2023-11-13 Ratel for Solid Mechanics#

Last time#

• Stabilized methods

• Dispersion diagrams

• Mixed finite elements

Today#

• Intro to solid mechanics, Ratel

• Singularities and $$hp$$ adaptivity

• Cost of sparse matrices

• GPU performance with Ratel and context

using Plots
default(linewidth=3)
using LinearAlgebra
using SparseArrays


Solid mechanics: Ratel Theory Guide#

Material coordinates#

The current configuration $$x$$ is a function of the initial configuration $$X$$. We typically solve for displacement $$u = x - X$$, and define the deformation gradient

$F = \frac{\partial x}{\partial X} = I + \underbrace{\frac{\partial u}{\partial X}}_H$
where $$H$$ is known as displacement gradient.

Momentum balance in initial configuration#

$\nabla\cdot \mathbf F \mathbf S = 0$

where $$\mathbf F = I + H$$ and $$\mathbf S$$ is the symmetric stress tensor (Second Piola-Kirchhoff tensor).

Strain measures#

Stress $$\mathbf S$$ must be defined as a function of displacement. A common choice is to define the right Cauchy-Green tensor

$C = F^T F$

This has value $$I$$ for zero strain. A better formulation uses

$E = \frac 1 2 (C - I) = \underbrace{\frac 1 2 (H + H^T + H^T H)}_{\text{stable}}$

Neo-Hookean model#

Strain energy density \begin{aligned} \psi \left(\mathbf{E} \right) &= \frac{\lambda}{2} \left( \log J \right)^2 - \mu \log J + \frac \mu 2 \left( \operatorname{trace} \mathbf{C} - 3 \right) \ &= \frac{\lambda}{2} \left( \log J \right)^2 - \mu \log J + \mu \operatorname{trace} \mathbf{E}, \end{aligned}

$\mathbf S = \frac{\partial \psi}{\partial \mathbf E}$

Industrial models are riddled with singularities#

• Every reentrant corner

• Every Dirichlet (fixed/clamped) to Neumann boundary transitien

(From Bhardwaj et al, 2002.)

The mathematician’s way: $$hp$$ adaptive finite elements#

Elliptic PDE always have singularities at reentrant corners (and Dirichlet to Neumann boundary transitions).

How does it work?#

High order to resolve when solution is smooth, tiny low-order elements near singularities.
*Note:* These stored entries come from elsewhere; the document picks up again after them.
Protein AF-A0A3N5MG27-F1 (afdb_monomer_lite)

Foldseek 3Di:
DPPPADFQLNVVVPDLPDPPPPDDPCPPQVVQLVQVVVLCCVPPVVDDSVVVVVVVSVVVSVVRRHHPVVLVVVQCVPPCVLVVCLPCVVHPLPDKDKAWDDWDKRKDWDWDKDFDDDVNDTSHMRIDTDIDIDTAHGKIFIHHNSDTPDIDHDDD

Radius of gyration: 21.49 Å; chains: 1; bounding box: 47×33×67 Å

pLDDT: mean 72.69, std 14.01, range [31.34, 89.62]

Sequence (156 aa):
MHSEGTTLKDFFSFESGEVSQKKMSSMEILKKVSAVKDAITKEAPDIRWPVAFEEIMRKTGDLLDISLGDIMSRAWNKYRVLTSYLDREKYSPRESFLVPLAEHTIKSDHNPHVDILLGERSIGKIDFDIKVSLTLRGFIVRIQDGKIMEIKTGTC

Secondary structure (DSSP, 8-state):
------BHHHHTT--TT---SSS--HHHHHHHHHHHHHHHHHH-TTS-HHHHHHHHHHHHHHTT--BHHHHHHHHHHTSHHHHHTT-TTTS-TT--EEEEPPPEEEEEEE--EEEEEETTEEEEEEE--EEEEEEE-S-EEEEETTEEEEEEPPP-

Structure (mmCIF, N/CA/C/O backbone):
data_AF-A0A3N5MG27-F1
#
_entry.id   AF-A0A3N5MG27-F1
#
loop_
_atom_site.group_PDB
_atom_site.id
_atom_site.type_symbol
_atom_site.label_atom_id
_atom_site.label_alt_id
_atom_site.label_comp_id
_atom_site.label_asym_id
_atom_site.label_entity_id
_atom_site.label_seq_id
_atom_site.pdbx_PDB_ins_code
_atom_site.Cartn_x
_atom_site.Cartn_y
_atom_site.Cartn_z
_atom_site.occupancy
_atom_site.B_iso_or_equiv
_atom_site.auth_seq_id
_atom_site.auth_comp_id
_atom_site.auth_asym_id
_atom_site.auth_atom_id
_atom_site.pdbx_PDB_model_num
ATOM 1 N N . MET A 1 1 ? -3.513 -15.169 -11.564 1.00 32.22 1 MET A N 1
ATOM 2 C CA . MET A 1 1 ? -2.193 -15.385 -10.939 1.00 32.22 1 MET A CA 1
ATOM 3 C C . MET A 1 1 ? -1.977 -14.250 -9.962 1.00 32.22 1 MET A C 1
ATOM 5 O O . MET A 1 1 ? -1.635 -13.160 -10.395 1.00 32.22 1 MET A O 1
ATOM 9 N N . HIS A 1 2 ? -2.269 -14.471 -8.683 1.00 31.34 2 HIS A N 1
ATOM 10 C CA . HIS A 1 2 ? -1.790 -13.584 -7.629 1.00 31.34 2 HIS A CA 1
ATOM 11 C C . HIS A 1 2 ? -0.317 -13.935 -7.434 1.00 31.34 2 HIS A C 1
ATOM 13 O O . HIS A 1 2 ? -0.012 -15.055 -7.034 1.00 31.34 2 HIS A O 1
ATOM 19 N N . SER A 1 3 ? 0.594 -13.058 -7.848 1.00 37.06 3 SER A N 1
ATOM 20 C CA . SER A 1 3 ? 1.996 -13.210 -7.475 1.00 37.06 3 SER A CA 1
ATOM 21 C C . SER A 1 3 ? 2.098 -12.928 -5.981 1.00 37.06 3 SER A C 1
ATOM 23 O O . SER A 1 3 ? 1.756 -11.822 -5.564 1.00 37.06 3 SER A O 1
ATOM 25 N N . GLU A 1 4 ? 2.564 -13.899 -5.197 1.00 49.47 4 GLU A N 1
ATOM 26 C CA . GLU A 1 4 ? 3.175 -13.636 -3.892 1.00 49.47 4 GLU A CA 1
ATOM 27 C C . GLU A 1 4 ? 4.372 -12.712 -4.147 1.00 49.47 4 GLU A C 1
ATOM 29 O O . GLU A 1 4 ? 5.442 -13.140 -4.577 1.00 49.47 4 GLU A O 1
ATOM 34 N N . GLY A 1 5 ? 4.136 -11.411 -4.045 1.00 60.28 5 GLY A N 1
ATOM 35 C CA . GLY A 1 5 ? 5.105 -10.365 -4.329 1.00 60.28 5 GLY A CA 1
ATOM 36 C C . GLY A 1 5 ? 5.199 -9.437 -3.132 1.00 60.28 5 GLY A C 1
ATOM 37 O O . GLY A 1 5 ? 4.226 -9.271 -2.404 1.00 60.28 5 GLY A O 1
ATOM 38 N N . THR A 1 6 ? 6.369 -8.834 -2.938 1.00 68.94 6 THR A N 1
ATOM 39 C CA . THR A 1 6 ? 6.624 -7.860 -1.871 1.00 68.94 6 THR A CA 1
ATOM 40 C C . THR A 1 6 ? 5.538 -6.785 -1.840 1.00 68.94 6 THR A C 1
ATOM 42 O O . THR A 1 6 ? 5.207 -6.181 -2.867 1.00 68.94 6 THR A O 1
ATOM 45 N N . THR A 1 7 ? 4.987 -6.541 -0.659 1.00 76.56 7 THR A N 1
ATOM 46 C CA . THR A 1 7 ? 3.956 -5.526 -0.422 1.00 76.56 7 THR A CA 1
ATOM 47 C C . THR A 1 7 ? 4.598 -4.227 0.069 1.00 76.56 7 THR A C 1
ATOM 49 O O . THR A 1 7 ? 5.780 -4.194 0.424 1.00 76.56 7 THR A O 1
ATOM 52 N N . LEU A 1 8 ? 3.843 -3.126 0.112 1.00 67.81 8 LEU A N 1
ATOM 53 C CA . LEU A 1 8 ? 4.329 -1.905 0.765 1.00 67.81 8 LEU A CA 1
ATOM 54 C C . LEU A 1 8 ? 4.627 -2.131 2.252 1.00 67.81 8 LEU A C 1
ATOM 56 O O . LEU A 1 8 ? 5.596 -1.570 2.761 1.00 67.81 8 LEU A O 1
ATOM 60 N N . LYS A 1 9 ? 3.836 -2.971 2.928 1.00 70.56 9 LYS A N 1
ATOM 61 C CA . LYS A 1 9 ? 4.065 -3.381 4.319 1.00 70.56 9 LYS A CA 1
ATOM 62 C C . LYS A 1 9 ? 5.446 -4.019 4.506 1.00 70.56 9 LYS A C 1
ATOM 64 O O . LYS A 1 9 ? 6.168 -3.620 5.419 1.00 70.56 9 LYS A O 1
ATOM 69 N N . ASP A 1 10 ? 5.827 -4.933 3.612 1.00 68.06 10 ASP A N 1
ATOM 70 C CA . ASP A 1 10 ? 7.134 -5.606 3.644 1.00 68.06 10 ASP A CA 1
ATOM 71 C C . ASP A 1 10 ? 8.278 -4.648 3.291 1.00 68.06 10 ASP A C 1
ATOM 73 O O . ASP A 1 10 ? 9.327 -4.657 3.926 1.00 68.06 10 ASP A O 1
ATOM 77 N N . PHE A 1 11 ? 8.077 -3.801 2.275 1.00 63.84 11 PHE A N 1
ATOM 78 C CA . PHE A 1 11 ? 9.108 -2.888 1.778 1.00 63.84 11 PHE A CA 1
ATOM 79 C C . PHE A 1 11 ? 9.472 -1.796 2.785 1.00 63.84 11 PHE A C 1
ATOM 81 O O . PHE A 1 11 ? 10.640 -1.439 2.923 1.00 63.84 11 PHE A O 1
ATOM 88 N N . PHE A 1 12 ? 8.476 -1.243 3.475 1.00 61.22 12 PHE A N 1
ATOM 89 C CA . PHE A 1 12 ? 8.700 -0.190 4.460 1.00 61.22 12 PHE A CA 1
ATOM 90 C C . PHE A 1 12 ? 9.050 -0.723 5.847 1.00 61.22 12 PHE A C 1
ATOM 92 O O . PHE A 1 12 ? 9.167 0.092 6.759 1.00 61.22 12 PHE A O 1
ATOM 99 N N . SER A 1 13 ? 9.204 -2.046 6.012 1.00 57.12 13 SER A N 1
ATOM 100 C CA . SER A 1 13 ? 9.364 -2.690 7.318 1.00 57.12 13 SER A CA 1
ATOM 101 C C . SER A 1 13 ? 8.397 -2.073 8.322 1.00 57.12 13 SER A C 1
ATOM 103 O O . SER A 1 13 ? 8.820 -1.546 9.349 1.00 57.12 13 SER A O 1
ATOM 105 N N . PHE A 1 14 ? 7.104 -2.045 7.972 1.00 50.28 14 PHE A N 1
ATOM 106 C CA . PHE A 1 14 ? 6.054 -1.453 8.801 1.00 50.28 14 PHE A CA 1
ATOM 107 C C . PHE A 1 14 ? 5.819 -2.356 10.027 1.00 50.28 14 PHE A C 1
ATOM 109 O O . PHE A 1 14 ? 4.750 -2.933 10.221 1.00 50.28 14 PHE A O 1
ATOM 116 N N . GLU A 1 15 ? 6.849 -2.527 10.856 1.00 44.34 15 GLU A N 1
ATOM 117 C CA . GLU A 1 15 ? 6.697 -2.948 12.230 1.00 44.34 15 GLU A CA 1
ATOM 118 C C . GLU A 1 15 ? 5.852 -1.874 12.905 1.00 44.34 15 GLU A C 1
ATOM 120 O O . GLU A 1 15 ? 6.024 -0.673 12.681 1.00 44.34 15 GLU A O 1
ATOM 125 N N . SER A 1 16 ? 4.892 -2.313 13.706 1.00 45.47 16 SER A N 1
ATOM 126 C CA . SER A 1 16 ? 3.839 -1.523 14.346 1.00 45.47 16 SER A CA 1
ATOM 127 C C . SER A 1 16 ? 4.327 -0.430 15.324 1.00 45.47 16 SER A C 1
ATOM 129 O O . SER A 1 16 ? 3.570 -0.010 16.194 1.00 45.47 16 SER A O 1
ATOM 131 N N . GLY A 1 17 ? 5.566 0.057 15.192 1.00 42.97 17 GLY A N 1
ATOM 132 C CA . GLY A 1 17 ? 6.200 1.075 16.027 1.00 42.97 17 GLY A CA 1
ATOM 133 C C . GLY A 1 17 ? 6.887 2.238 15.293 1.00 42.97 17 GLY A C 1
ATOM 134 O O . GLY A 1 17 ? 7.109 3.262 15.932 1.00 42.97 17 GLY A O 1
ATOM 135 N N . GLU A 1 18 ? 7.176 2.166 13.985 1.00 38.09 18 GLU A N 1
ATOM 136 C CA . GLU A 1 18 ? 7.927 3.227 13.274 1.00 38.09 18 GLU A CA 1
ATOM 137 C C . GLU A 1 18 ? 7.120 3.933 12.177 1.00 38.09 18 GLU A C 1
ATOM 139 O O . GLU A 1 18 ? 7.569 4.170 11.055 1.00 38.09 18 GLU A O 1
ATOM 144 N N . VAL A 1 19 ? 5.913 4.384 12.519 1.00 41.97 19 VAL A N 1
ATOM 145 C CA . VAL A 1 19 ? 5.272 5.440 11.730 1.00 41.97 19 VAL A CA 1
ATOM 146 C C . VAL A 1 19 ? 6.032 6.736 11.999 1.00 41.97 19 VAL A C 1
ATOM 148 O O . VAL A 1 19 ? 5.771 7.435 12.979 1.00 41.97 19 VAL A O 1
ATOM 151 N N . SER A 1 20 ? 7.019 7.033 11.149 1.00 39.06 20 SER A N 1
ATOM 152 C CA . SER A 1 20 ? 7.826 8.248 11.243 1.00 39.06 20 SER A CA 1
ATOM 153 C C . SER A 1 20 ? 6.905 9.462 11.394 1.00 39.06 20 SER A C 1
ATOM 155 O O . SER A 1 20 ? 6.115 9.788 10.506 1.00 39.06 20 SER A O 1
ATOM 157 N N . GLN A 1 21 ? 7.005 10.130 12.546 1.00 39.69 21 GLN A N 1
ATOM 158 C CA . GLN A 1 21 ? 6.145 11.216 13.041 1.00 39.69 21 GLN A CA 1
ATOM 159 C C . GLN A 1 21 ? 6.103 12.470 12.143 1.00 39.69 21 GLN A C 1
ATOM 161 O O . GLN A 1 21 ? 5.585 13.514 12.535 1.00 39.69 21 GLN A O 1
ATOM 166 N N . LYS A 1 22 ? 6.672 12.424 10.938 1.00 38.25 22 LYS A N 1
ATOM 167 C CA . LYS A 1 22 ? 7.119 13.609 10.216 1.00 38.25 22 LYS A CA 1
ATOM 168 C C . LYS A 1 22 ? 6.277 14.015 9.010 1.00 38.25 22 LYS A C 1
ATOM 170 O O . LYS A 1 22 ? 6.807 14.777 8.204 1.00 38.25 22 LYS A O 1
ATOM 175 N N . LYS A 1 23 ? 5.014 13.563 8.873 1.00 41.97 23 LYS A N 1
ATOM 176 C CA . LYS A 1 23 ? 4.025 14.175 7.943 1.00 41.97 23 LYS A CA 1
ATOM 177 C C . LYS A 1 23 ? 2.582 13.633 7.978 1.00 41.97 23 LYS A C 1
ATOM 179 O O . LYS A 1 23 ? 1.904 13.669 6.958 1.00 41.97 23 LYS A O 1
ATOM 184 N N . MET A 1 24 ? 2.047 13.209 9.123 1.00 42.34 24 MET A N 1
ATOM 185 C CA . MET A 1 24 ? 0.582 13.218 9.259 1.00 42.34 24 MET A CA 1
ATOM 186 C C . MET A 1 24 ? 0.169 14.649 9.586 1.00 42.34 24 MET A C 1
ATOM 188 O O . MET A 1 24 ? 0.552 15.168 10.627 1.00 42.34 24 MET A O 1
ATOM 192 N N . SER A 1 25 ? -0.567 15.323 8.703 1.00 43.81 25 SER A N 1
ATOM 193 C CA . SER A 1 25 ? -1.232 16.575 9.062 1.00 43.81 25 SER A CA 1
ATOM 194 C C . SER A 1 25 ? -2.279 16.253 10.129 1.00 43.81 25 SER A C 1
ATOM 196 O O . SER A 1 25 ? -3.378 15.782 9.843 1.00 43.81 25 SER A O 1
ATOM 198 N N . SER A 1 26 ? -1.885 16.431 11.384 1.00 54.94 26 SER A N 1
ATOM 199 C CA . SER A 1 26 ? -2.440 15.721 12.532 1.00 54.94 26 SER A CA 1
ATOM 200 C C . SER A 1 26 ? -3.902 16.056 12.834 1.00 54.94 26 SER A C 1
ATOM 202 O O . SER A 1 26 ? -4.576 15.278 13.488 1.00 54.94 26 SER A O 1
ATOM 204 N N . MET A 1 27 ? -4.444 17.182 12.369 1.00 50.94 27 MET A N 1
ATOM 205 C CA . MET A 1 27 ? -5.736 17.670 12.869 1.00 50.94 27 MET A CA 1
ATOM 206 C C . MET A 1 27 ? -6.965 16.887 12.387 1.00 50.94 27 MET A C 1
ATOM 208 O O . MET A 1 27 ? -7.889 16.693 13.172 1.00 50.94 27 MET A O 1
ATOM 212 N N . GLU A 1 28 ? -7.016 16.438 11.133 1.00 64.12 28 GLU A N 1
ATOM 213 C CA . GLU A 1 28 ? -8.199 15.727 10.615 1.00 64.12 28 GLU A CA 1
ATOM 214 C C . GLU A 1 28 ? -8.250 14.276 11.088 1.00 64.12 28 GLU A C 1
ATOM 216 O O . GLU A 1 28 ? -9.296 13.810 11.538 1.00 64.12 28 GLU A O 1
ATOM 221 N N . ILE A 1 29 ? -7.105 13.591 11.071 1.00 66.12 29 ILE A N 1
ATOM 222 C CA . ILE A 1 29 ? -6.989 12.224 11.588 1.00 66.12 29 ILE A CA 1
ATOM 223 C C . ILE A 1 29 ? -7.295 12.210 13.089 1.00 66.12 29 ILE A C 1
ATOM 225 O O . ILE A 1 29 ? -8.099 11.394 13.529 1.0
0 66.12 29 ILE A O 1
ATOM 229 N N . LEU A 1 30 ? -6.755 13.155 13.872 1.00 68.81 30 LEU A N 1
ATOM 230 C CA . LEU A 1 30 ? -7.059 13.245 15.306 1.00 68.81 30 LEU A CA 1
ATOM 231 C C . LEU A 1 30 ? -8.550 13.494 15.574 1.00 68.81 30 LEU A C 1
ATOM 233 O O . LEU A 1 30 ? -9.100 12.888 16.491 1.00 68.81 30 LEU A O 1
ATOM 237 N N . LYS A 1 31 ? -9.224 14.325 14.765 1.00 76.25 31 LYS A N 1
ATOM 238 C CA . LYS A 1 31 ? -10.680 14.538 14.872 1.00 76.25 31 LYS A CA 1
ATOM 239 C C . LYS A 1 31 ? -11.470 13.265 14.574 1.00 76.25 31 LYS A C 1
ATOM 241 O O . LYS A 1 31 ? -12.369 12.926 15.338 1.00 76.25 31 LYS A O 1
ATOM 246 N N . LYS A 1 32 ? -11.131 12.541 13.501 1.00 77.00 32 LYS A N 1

What meshes do engineers use?#

source: Ansys blog

Spurious stress singularities#

• Geometric model has a round cylinder, no singularity

• Linear meshes have weak reentrant corners

• Moving to quadratic geometry elements is generally good enough

• Gmsh supports arbitrary order

Why matrix-free?#

• Assembled matrices need at least 4 bytes transferred per flop. Hardware does 10 flops per byte.
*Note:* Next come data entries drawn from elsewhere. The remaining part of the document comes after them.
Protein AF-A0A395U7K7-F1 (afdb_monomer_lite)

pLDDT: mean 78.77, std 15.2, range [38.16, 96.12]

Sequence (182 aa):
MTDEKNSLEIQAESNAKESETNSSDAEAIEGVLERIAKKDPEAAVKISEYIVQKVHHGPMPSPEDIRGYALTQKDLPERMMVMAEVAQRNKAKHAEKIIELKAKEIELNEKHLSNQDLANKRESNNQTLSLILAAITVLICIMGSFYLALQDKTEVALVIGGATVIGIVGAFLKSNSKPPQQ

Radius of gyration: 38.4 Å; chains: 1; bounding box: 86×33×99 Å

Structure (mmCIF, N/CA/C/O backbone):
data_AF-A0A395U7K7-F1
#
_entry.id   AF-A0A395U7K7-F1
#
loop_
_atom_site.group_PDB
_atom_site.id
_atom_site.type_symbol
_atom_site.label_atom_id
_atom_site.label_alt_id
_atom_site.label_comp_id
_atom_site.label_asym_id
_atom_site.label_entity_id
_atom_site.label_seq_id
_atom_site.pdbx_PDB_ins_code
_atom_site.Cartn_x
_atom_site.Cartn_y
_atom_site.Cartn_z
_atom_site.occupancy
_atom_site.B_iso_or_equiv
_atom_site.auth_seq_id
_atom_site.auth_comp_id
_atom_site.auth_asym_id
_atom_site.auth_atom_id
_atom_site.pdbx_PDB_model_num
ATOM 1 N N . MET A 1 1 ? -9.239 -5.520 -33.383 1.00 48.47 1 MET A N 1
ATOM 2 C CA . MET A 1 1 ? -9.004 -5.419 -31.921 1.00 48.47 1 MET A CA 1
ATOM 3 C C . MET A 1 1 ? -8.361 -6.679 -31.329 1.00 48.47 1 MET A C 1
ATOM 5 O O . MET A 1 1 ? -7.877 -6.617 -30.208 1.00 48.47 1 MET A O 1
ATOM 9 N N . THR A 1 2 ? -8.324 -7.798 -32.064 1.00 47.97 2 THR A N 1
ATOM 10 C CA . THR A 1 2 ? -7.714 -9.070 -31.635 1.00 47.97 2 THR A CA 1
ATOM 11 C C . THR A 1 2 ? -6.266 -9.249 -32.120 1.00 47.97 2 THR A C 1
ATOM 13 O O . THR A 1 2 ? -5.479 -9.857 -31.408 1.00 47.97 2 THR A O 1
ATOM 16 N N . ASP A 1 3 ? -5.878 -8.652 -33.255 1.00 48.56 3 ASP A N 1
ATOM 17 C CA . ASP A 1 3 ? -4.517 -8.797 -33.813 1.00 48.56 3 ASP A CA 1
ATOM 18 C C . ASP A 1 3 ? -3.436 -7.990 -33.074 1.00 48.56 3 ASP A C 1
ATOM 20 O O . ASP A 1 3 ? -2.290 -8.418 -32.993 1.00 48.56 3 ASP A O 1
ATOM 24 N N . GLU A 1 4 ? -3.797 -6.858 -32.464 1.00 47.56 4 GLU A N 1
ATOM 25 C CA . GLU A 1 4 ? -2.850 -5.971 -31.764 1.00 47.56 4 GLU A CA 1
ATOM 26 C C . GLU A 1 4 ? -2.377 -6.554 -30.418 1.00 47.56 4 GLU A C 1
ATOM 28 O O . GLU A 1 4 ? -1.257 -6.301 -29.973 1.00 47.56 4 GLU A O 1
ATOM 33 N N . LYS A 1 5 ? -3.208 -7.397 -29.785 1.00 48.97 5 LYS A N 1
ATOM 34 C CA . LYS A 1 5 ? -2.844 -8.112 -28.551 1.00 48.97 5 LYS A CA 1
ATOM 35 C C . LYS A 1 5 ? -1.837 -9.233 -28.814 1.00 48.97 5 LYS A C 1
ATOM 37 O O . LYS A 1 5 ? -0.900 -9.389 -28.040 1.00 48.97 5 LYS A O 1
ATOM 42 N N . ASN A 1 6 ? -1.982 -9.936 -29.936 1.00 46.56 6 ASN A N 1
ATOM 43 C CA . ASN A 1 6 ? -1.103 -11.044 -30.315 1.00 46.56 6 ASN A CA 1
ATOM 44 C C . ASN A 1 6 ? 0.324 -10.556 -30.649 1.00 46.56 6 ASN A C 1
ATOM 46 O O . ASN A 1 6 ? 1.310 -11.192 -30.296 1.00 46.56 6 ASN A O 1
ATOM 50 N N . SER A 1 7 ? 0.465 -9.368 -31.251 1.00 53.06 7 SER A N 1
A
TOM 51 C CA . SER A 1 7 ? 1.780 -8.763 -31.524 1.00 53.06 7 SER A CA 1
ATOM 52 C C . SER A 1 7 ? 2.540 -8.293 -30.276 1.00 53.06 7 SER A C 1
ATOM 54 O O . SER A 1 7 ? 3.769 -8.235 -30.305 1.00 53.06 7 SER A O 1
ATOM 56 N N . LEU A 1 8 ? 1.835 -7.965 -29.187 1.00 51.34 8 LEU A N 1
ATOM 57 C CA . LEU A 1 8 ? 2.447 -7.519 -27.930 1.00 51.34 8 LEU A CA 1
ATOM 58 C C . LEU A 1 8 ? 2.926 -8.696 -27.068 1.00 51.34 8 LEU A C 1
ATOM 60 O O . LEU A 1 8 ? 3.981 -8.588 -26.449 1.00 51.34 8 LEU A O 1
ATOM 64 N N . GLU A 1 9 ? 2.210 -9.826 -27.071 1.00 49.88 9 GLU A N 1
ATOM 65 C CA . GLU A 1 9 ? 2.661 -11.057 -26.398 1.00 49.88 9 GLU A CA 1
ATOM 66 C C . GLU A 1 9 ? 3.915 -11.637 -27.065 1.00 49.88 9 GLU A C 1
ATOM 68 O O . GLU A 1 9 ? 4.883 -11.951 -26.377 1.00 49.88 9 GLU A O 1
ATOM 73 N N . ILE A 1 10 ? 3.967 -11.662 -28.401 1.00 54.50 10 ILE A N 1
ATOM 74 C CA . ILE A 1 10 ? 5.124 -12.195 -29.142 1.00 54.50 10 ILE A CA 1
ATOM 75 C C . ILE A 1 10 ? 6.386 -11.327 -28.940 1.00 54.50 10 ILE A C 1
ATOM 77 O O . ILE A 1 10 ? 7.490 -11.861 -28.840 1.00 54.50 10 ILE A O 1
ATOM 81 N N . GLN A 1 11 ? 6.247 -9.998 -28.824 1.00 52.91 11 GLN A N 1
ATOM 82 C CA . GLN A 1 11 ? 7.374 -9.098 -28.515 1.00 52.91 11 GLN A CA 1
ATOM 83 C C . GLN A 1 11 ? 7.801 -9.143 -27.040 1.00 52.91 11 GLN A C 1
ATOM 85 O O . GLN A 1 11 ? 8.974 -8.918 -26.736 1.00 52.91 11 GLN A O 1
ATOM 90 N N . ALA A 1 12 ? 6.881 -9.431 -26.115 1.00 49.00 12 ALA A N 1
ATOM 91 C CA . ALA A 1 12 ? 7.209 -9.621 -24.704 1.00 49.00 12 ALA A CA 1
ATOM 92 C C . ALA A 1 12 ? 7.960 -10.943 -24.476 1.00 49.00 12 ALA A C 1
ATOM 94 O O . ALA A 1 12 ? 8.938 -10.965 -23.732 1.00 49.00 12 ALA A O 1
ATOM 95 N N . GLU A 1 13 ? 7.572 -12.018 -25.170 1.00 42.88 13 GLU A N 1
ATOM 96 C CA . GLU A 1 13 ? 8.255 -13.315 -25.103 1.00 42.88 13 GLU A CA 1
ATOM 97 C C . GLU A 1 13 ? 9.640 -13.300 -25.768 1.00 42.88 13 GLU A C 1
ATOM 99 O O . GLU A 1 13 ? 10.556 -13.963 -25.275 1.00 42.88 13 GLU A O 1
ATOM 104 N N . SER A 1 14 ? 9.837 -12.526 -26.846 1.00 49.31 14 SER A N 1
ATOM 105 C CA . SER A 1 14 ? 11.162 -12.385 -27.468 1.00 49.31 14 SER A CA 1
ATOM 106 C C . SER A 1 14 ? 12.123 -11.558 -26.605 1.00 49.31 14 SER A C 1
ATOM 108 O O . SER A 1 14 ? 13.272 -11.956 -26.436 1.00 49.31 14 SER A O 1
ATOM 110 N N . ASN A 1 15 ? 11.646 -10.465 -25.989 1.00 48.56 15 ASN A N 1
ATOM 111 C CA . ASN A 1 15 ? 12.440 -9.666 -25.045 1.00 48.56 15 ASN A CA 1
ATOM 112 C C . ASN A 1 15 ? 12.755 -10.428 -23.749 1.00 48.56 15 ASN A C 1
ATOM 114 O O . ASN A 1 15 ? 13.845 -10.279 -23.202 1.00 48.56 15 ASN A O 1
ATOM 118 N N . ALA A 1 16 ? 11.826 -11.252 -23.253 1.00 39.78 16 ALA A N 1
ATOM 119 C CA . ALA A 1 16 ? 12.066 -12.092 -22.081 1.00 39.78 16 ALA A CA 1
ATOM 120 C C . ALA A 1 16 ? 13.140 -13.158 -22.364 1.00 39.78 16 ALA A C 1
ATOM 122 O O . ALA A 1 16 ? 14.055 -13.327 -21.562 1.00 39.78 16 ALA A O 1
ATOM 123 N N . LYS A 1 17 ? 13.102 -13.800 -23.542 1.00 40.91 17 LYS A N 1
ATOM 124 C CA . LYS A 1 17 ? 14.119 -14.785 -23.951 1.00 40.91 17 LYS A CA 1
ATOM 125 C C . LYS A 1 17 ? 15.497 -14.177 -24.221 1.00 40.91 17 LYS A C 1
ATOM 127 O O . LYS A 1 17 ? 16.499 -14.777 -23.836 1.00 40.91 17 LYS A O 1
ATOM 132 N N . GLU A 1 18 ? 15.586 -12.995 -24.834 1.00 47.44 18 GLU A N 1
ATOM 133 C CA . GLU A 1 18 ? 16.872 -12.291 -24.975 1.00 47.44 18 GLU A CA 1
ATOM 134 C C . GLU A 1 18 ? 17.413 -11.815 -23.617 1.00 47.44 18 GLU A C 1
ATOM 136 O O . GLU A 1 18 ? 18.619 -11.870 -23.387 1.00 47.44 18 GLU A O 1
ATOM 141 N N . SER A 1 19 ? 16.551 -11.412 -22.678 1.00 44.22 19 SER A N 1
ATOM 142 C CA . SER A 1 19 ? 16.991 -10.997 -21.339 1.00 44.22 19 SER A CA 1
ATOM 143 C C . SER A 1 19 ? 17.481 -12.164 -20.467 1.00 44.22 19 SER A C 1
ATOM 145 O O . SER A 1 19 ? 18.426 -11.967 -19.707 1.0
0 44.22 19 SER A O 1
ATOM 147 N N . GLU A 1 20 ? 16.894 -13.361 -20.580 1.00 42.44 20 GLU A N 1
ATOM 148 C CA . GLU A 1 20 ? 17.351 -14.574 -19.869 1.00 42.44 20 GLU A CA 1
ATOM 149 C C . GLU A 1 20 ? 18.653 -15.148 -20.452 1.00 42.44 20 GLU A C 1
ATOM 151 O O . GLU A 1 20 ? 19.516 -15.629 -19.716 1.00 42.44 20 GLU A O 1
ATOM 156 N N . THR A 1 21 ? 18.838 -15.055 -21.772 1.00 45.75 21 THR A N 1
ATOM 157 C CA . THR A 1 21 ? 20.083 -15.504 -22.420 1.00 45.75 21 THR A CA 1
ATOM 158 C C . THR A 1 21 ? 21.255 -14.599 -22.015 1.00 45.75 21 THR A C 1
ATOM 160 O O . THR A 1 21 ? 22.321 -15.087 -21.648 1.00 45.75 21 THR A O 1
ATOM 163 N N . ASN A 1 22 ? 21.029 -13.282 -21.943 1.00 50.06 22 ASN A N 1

• Matrix-free methods store and move less data, compute faster.

Linear solve efficiency#

$$Q_3$$ elements#

• Coarse solver is hypre BoomerAMG tuned configured for elasticity; thanks Victor Paludetto Magri.

Old performance model#

Iterative solvers: Bandwidth#

• SpMV arithmetic intensity of 1/6 flop/byte

• Preconditioners also mostly bandwidth

• Architectural latency a big problem on GPUs, especially for sparse triangular solves.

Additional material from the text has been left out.